Dataset excerpts:
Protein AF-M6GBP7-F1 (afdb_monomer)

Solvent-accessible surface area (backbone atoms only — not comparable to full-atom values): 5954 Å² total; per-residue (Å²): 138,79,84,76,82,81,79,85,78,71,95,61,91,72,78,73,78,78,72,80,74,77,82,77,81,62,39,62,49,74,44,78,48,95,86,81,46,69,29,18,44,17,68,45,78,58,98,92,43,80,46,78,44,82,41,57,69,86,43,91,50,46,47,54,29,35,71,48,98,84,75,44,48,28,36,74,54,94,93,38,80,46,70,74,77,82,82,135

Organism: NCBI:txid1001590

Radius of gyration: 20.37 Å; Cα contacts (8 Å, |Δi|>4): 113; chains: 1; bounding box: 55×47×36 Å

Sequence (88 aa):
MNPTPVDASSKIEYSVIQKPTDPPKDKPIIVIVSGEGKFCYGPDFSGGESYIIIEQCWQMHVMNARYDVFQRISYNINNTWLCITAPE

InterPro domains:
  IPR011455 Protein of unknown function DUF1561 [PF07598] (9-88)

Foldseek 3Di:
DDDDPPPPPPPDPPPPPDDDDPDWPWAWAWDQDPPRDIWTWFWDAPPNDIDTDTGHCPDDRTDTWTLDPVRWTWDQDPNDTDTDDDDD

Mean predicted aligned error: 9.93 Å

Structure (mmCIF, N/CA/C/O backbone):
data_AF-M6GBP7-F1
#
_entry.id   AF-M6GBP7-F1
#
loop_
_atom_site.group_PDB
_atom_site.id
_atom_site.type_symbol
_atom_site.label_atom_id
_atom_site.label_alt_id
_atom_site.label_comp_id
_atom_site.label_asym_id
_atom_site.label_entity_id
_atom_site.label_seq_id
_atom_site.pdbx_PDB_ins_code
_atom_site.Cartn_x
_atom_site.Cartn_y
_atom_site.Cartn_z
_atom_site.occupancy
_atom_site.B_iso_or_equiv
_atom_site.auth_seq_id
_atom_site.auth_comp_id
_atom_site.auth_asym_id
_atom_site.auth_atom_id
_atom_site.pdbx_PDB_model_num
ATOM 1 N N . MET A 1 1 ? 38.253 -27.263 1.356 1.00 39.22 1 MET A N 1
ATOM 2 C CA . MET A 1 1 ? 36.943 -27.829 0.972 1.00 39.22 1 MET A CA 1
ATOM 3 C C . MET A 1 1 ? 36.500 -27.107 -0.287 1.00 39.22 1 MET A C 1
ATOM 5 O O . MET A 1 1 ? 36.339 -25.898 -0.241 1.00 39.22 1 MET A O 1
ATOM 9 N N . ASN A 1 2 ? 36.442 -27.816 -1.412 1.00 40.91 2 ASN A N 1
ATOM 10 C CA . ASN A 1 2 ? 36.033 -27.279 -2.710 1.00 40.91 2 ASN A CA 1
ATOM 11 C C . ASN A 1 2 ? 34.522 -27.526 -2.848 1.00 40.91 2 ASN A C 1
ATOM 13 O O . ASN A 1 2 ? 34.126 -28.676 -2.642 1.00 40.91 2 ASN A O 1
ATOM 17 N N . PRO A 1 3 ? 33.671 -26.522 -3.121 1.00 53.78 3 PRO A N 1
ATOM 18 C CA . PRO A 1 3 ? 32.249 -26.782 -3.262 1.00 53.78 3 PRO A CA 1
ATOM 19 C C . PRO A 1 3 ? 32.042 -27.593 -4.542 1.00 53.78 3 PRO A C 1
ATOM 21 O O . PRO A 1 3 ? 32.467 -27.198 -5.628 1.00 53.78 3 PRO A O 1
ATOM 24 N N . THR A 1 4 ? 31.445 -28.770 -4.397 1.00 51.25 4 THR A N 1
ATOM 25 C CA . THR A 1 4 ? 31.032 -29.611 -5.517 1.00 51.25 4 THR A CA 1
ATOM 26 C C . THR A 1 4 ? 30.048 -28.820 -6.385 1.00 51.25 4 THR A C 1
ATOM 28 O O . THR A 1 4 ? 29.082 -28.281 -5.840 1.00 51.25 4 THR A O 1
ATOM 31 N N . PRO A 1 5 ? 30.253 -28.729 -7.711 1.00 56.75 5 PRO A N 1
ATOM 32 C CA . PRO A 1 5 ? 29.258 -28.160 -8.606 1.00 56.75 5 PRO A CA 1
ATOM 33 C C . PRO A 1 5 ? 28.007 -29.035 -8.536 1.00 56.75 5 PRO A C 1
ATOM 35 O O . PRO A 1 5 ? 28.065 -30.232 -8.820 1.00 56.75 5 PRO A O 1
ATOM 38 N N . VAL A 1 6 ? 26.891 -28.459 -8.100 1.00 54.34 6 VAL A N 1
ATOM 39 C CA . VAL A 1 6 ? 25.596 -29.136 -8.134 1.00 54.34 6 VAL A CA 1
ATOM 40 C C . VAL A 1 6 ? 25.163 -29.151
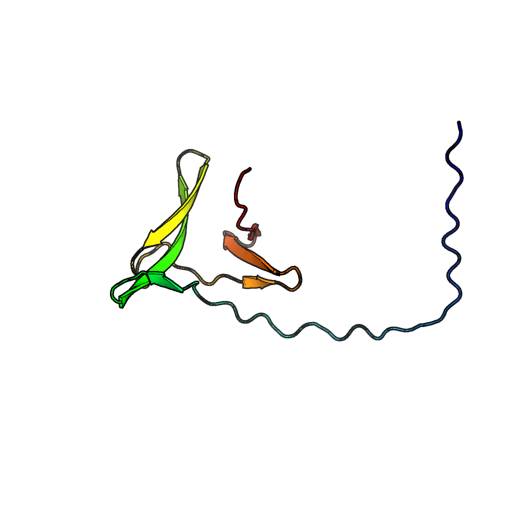 -9.593 1.00 54.34 6 VAL A C 1
ATOM 42 O O . VAL A 1 6 ? 24.755 -28.130 -10.140 1.00 54.34 6 VAL A O 1
ATOM 45 N N . ASP A 1 7 ? 25.341 -30.293 -10.245 1.00 50.91 7 ASP A N 1
ATOM 46 C CA . ASP A 1 7 ? 24.918 -30.496 -11.622 1.00 50.91 7 ASP A CA 1
ATOM 47 C C . ASP A 1 7 ? 23.389 -30.628 -11.620 1.00 50.91 7 ASP A C 1
ATOM 49 O O . ASP A 1 7 ? 22.829 -31.661 -11.245 1.00 50.91 7 ASP A O 1
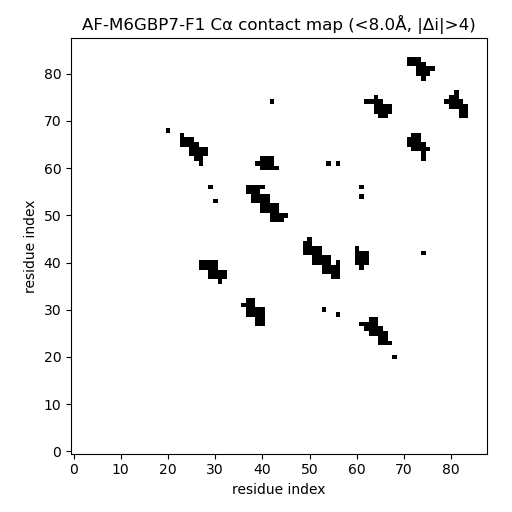
ATOM 53 N N . ALA A 1 8 ? 22.689 -29.542 -11.954 1.00 55.06 8 ALA A N 1
ATOM 54 C CA . ALA A 1 8 ? 21.240 -29.531 -12.115 1.00 55.06 8 ALA A CA 1
ATOM 55 C C . ALA A 1 8 ? 20.864 -30.236 -13.429 1.00 55.06 8 ALA A C 1
ATOM 57 O O . ALA A 1 8 ? 20.382 -29.624 -14.379 1.00 55.06 8 ALA A O 1
ATOM 58 N N . SER A 1 9 ? 21.104 -31.544 -13.495 1.00 60.94 9 SER A N 1
ATOM 59 C CA . SER A 1 9 ? 20.602 -32.387 -14.573 1.00 60.94 9 SER A CA 1
ATOM 60 C C . SER A 1 9 ? 19.140 -32.728 -14.295 1.00 60.94 9 SER A C 1
ATOM 62 O O . SER A 1 9 ? 18.824 -33.719 -13.639 1.00 60.94 9 SER A O 1
ATOM 64 N N . SER A 1 10 ? 18.225 -31.894 -14.785 1.00 56.31 10 SER A N 1
ATOM 65 C CA . SER A 1 10 ? 16.803 -32.229 -14.873 1.00 56.31 10 SER A CA 1
ATOM 66 C C . SER A 1 10 ? 16.399 -32.420 -16.335 1.00 56.31 10 SER A C 1
ATOM 68 O O . SER A 1 10 ? 15.711 -31.603 -16.941 1.00 56.31 10 SER A O 1
ATOM 70 N N . LYS A 1 11 ? 16.771 -33.568 -16.915 1.00 57.09 11 LYS A N 1
ATOM 71 C CA . LYS A 1 11 ? 16.025 -34.131 -18.052 1.00 57.09 11 LYS A CA 1
ATOM 72 C C . LYS A 1 11 ? 14.689 -34.676 -17.546 1.00 57.09 11 L
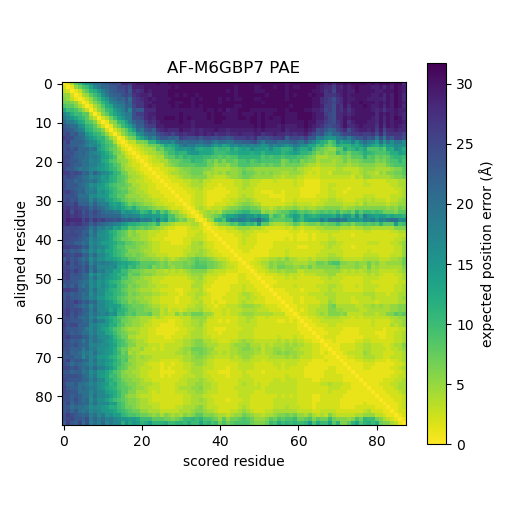YS A C 1
ATOM 74 O O . LYS A 1 11 ? 14.499 -35.880 -17.410 1.00 57.09 11 LYS A O 1
ATOM 79 N N . ILE A 1 12 ? 13.765 -33.770 -17.259 1.00 56.91 12 ILE A N 1
ATOM 80 C CA . ILE A 1 12 ? 12.335 -34.055 -17.278 1.00 56.91 12 ILE A CA 1
ATOM 81 C C . ILE A 1 12 ? 11.716 -32.886 -18.036 1.00 56.91 12 ILE A C 1
ATOM 83 O O . ILE A 1 12 ? 11.661 -31.773 -17.523 1.00 56.91 12 ILE A O 1
ATOM 87 N N . GLU A 1 13 ? 11.286 -33.131 -19.274 1.00 60.41 13 GLU A N 1
ATOM 88 C CA . GLU A 1 13 ? 10.490 -32.187 -20.063 1.00 60.41 13 GLU A CA 1
ATOM 89 C C . GLU A 1 13 ? 9.079 -32.070 -19.471 1.00 60.41 13 GLU A C 1
ATOM 91 O O . GLU A
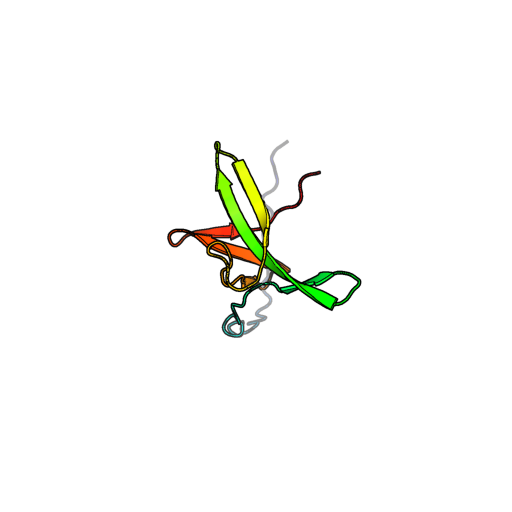 1 13 ? 8.079 -32.431 -20.085 1.00 60.41 13 GLU A O 1
ATOM 96 N N . TYR A 1 14 ? 8.968 -31.557 -18.248 1.00 55.09 14 TYR A N 1
ATOM 97 C CA . TYR A 1 14 ? 7.740 -30.895 -17.855 1.00 55.09 14 TYR A CA 1
ATOM 98 C C . TYR A 1 14 ? 7.806 -29.501 -18.474 1.00 55.09 14 TYR A C 1
ATOM 100 O O . TYR A 1 14 ? 8.316 -28.547 -17.892 1.00 55.09 14 TYR A O 1
ATOM 108 N N . SER A 1 15 ? 7.290 -29.350 -19.692 1.00 67.56 15 SER A N 1
ATOM 109 C CA . SER A 1 15 ? 6.887 -28.023 -20.148 1.00 67.56 15 SER A CA 1
ATOM 110 C C . SER A 1 15 ? 5.675 -27.615 -19.305 1.00 67.56 15 SER A C 1
ATOM 112 O O . SER A 1 15 ? 4.526 -27.752 -19.727 1.00 67.56 15 SER A O 1
ATOM 114 N N . VAL A 1 16 ? 5.901 -27.186 -18.060 1.00 75.56 16 VAL A N 1
ATOM 115 C CA . VAL A 1 16 ? 4.858 -26.515 -17.286 1.00 75.56 16 VAL A CA 1
ATOM 116 C C . VAL A 1 16 ? 4.624 -25.203 -18.011 1.00 75.56 16 VAL A C 1
ATOM 118 O O . VAL A 1 16 ? 5.406 -24.262 -17.891 1.00 75.56 16 VAL A O 1
ATOM 121 N N . ILE A 1 17 ? 3.577 -25.178 -18.836 1.00 81.38 17 ILE A N 1
ATOM 122 C CA . ILE A 1 17 ? 3.128 -23.969 -19.512 1.00 81.38 17 ILE A CA 1
ATOM 123 C C . ILE A 1 17 ? 2.728 -22.997 -18.406 1.00 81.38 17 ILE A C 1
ATOM 125 O O . ILE A 1 17 ? 1.677 -23.150 -17.779 1.00 81.38 17 ILE A O 1
ATOM 129 N N . GLN A 1 18 ? 3.592 -22.020 -18.141 1.00 81.31 18 GLN A N 1
ATOM 130 C CA . GLN A 1 18 ? 3.273 -20.945 -17.218 1.00 81.31 18 GLN A CA 1
ATOM 131 C C . GLN A 1 18 ? 2.163 -20.117 -17.848 1.00 81.31 18 GLN A C 1
ATOM 133 O O . GLN A 1 18 ? 2.349 -19.472 -18.881 1.00 81.31 18 GLN A O 1
ATOM 138 N N . LYS A 1 19 ? 0.980 -20.167 -17.240 1.00 85.12 19 LYS A N 1
ATOM 139 C CA . LYS A 1 19 ? -0.083 -19.236 -17.593 1.00 85.12 19 LYS A CA 1
ATOM 140 C C . LYS A 1 19 ? 0.294 -17.870 -17.022 1.00 85.12 19 LYS A C 1
ATOM 142 O O . LYS A 1 19 ? 0.701 -17.814 -15.859 1.00 85.12 19 LYS A O 1
ATOM 147 N N . PRO A 1 20 ? 0.160 -16.786 -17.803 1.00 85.44 20 PRO A N 1
ATOM 148 C CA . PRO A 1 20 ? 0.250 -15.446 -17.256 1.00 85.44 20 PRO A CA 1
ATOM 149 C C . PRO A 1 20 ? -0.694 -15.309 -16.066 1.00 85.44 20 PRO A C 1
ATOM 151 O O . PRO A 1 20 ? -1.796 -15.861 -16.062 1.00 85.44 20 PRO A O 1
ATOM 154 N N . THR A 1 21 ? -0.243 -14.587 -15.052 1.00 82.25 21 THR A N 1
ATOM 155 C CA . THR A 1 21 ? -1.075 -14.253 -13.903 1.00 82.25 21 THR A CA 1
ATOM 156 C C . THR A 1 21 ? -2.190 -13.322 -14.352 1.00 82.25 21 THR A C 1
ATOM 158 O O . THR A 1 21 ? -2.002 -12.530 -15.280 1.00 82.25 21 THR A O 1
ATOM 161 N N . ASP A 1 22 ? -3.328 -13.372 -13.666 1.00 87.56 22 ASP A N 1
ATOM 162 C CA . ASP A 1 22 ? -4.396 -12.412 -13.916 1.00 87.56 22 ASP A CA 1
ATOM 163 C C . ASP A 1 22 ? -3.882 -10.969 -13.758 1.00 87.56 22 ASP A C 1
ATOM 165 O O . ASP A 1 22 ? -3.006 -10.708 -12.920 1.00 87.56 22 ASP A O 1
ATOM 169 N N . PRO A 1 23 ? -4.421 -10.010 -14.532 1.00 89.62 23 PRO A N 1
ATOM 170 C CA . PRO A 1 23 ? -4.128 -8.604 -14.320 1.00 89.62 23 PRO A CA 1
ATOM 171 C C . PRO A 1 23 ? -4.438 -8.195 -12.872 1.00 89.62 23 PRO A C 1
ATOM 173 O O . PRO A 1 23 ? -5.480 -8.582 -12.326 1.00 89.62 23 PRO A O 1
ATOM 176 N N . PRO A 1 24 ? -3.562 -7.401 -12.239 1.00 90.38 24 PRO A N 1
ATOM 177 C CA . PRO A 1 24 ? -3.744 -7.001 -10.856 1.00 90.38 24 PRO A CA 1
ATOM 178 C C . PRO A 1 24 ? -4.977 -6.102 -10.705 1.00 90.38 24 PRO A C 1
ATOM 180 O O . PRO A 1 24 ? -5.303 -5.294 -11.577 1.00 90.38 24 PRO A O 1
ATOM 183 N N . LYS A 1 25 ? -5.673 -6.248 -9.575 1.00 91.75 25 LYS A N 1
ATOM 184 C CA . LYS A 1 25 ? -6.869 -5.465 -9.229 1.00 91.75 25 LYS A CA 1
ATOM 185 C C . LYS
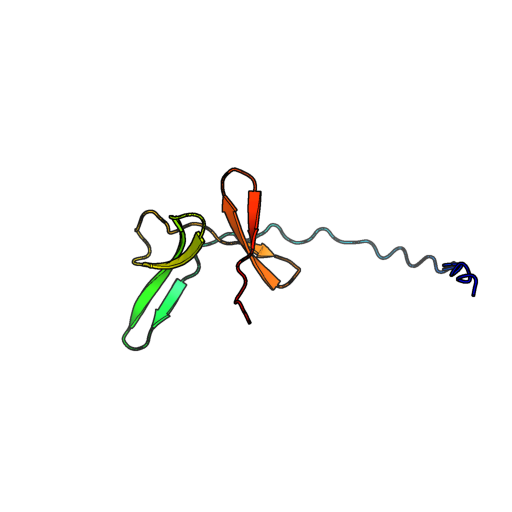 A 1 25 ? -6.508 -4.419 -8.182 1.00 91.75 25 LYS A C 1
ATOM 187 O O . LYS A 1 25 ? -6.927 -4.531 -7.032 1.00 91.75 25 LYS A O 1
ATOM 192 N N . ASP A 1 26 ? -5.713 -3.438 -8.595 1.00 96.12 26 ASP A N 1
ATOM 193 C CA . ASP A 1 26 ? -5.200 -2.395 -7.706 1.00 96.12 26 ASP A CA 1
ATOM 194 C C . ASP A 1 26 ? -6.358 -1.564 -7.131 1.00 96.12 26 ASP A C 1
ATOM 196 O O . ASP A 1 26 ? -7.197 -1.049 -7.878 1.00 96.12 26 ASP A O 1
ATOM 200 N N . LYS A 1 27 ? -6.434 -1.463 -5.800 1.00 96.00 27 LYS A N 1
ATOM 201 C CA . LYS A 1 27 ? -7.516 -0.773 -5.074 1.00 96.00 27 LYS A CA 1
ATOM 202 C C . LYS A 1 27 ? -7.016 -0.219 -3.739 1.00 96.00 27 LYS A C 1
ATOM 204 O O . LYS A 1 27 ? -6.056 -0.763 -3.194 1.00 96.00 27 LYS A O 1
ATOM 209 N N . PRO A 1 28 ? -7.659 0.815 -3.171 1.00 96.06 28 PRO A N 1
ATOM 210 C CA . PRO A 1 28 ? -7.315 1.285 -1.836 1.00 96.06 28 PRO A CA 1
ATOM 211 C C . PRO A 1 28 ? -7.581 0.198 -0.793 1.00 96.06 28 PRO A C 1
ATOM 213 O O . PRO A 1 28 ? -8.551 -0.560 -0.909 1.00 96.06 28 PRO A O 1
ATOM 216 N N . ILE A 1 29 ? -6.746 0.140 0.244 1.00 95.88 29 ILE A N 1
ATOM 217 C CA . ILE A 1 29 ? -6.957 -0.777 1.367 1.00 95.88 29 ILE A CA 1
ATOM 218 C C . ILE A 1 29 ? -7.863 -0.097 2.376 1.00 95.88 29 ILE A C 1
ATOM 220 O O . ILE A 1 29 ? -7.483 0.893 2.993 1.00 95.88 29 ILE A O 1
ATOM 224 N N . ILE A 1 30 ? -9.061 -0.651 2.530 1.00 95.44 30 ILE A N 1
ATOM 225 C CA . ILE A 1 30 ? -10.061 -0.170 3.477 1.00 95.44 30 ILE A CA 1
ATOM 226 C C . ILE A 1 30 ? -9.815 -0.830 4.832 1.00 95.44 30 ILE A C 1
ATOM 228 O O . ILE A 1 30 ? -9.788 -2.055 4.942 1.00 95.44 30 ILE A O 1
ATOM 232 N N . VAL A 1 31 ? -9.707 -0.004 5.864 1.00 94.25 31 VAL A N 1
ATOM 233 C CA . VAL A 1 31 ? -9.634 -0.405 7.265 1.00 94.25 31 VAL A CA 1
ATOM 234 C C . VAL A 1 31 ? -11.015 -0.216 7.878 1.00 94.25 31 VAL A C 1
ATOM 236 O O . VAL A 1 31 ? -11.552 0.893 7.891 1.00 94.25 31 VAL A O 1
ATOM 239 N N . ILE A 1 32 ? -11.595 -1.303 8.381 1.00 93.38 32 ILE A N 1
ATOM 240 C CA . ILE A 1 32 ? -12.848 -1.270 9.138 1.00 93.38 32 ILE A CA 1
ATOM 241 C C . ILE A 1 32 ? -12.487 -1.400 10.614 1.00 93.38 32 ILE A C 1
ATOM 243 O O . ILE A 1 32 ? -11.965 -2.432 11.035 1.00 93.38 32 ILE A O 1
ATOM 247 N N . VAL A 1 33 ? -12.745 -0.351 11.391 1.00 89.75 33 VAL A N 1
ATOM 248 C CA . VAL A 1 33 ? -12.547 -0.356 12.848 1.00 89.75 33 VAL A CA 1
ATOM 249 C C . VAL A 1 33 ? -13.863 -0.633 13.573 1.00 89.75 33 VAL A C 1
ATOM 251 O O . VAL A 1 33 ? -14.952 -0.415 13.037 1.00 89.75 33 VAL A O 1
ATOM 254 N N . SER A 1 34 ? -13.775 -1.126 14.810 1.00 87.62 34 SER A N 1
ATOM 255 C CA . SER A 1 34 ? -14.946 -1.352 15.664 1.00 87.62 34 SER A CA 1
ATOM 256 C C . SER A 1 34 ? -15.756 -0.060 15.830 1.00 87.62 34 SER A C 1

**Work item**
After reading the records above, give the number of lines that include "Protein", and add nothing else.

**Exercise solution**
2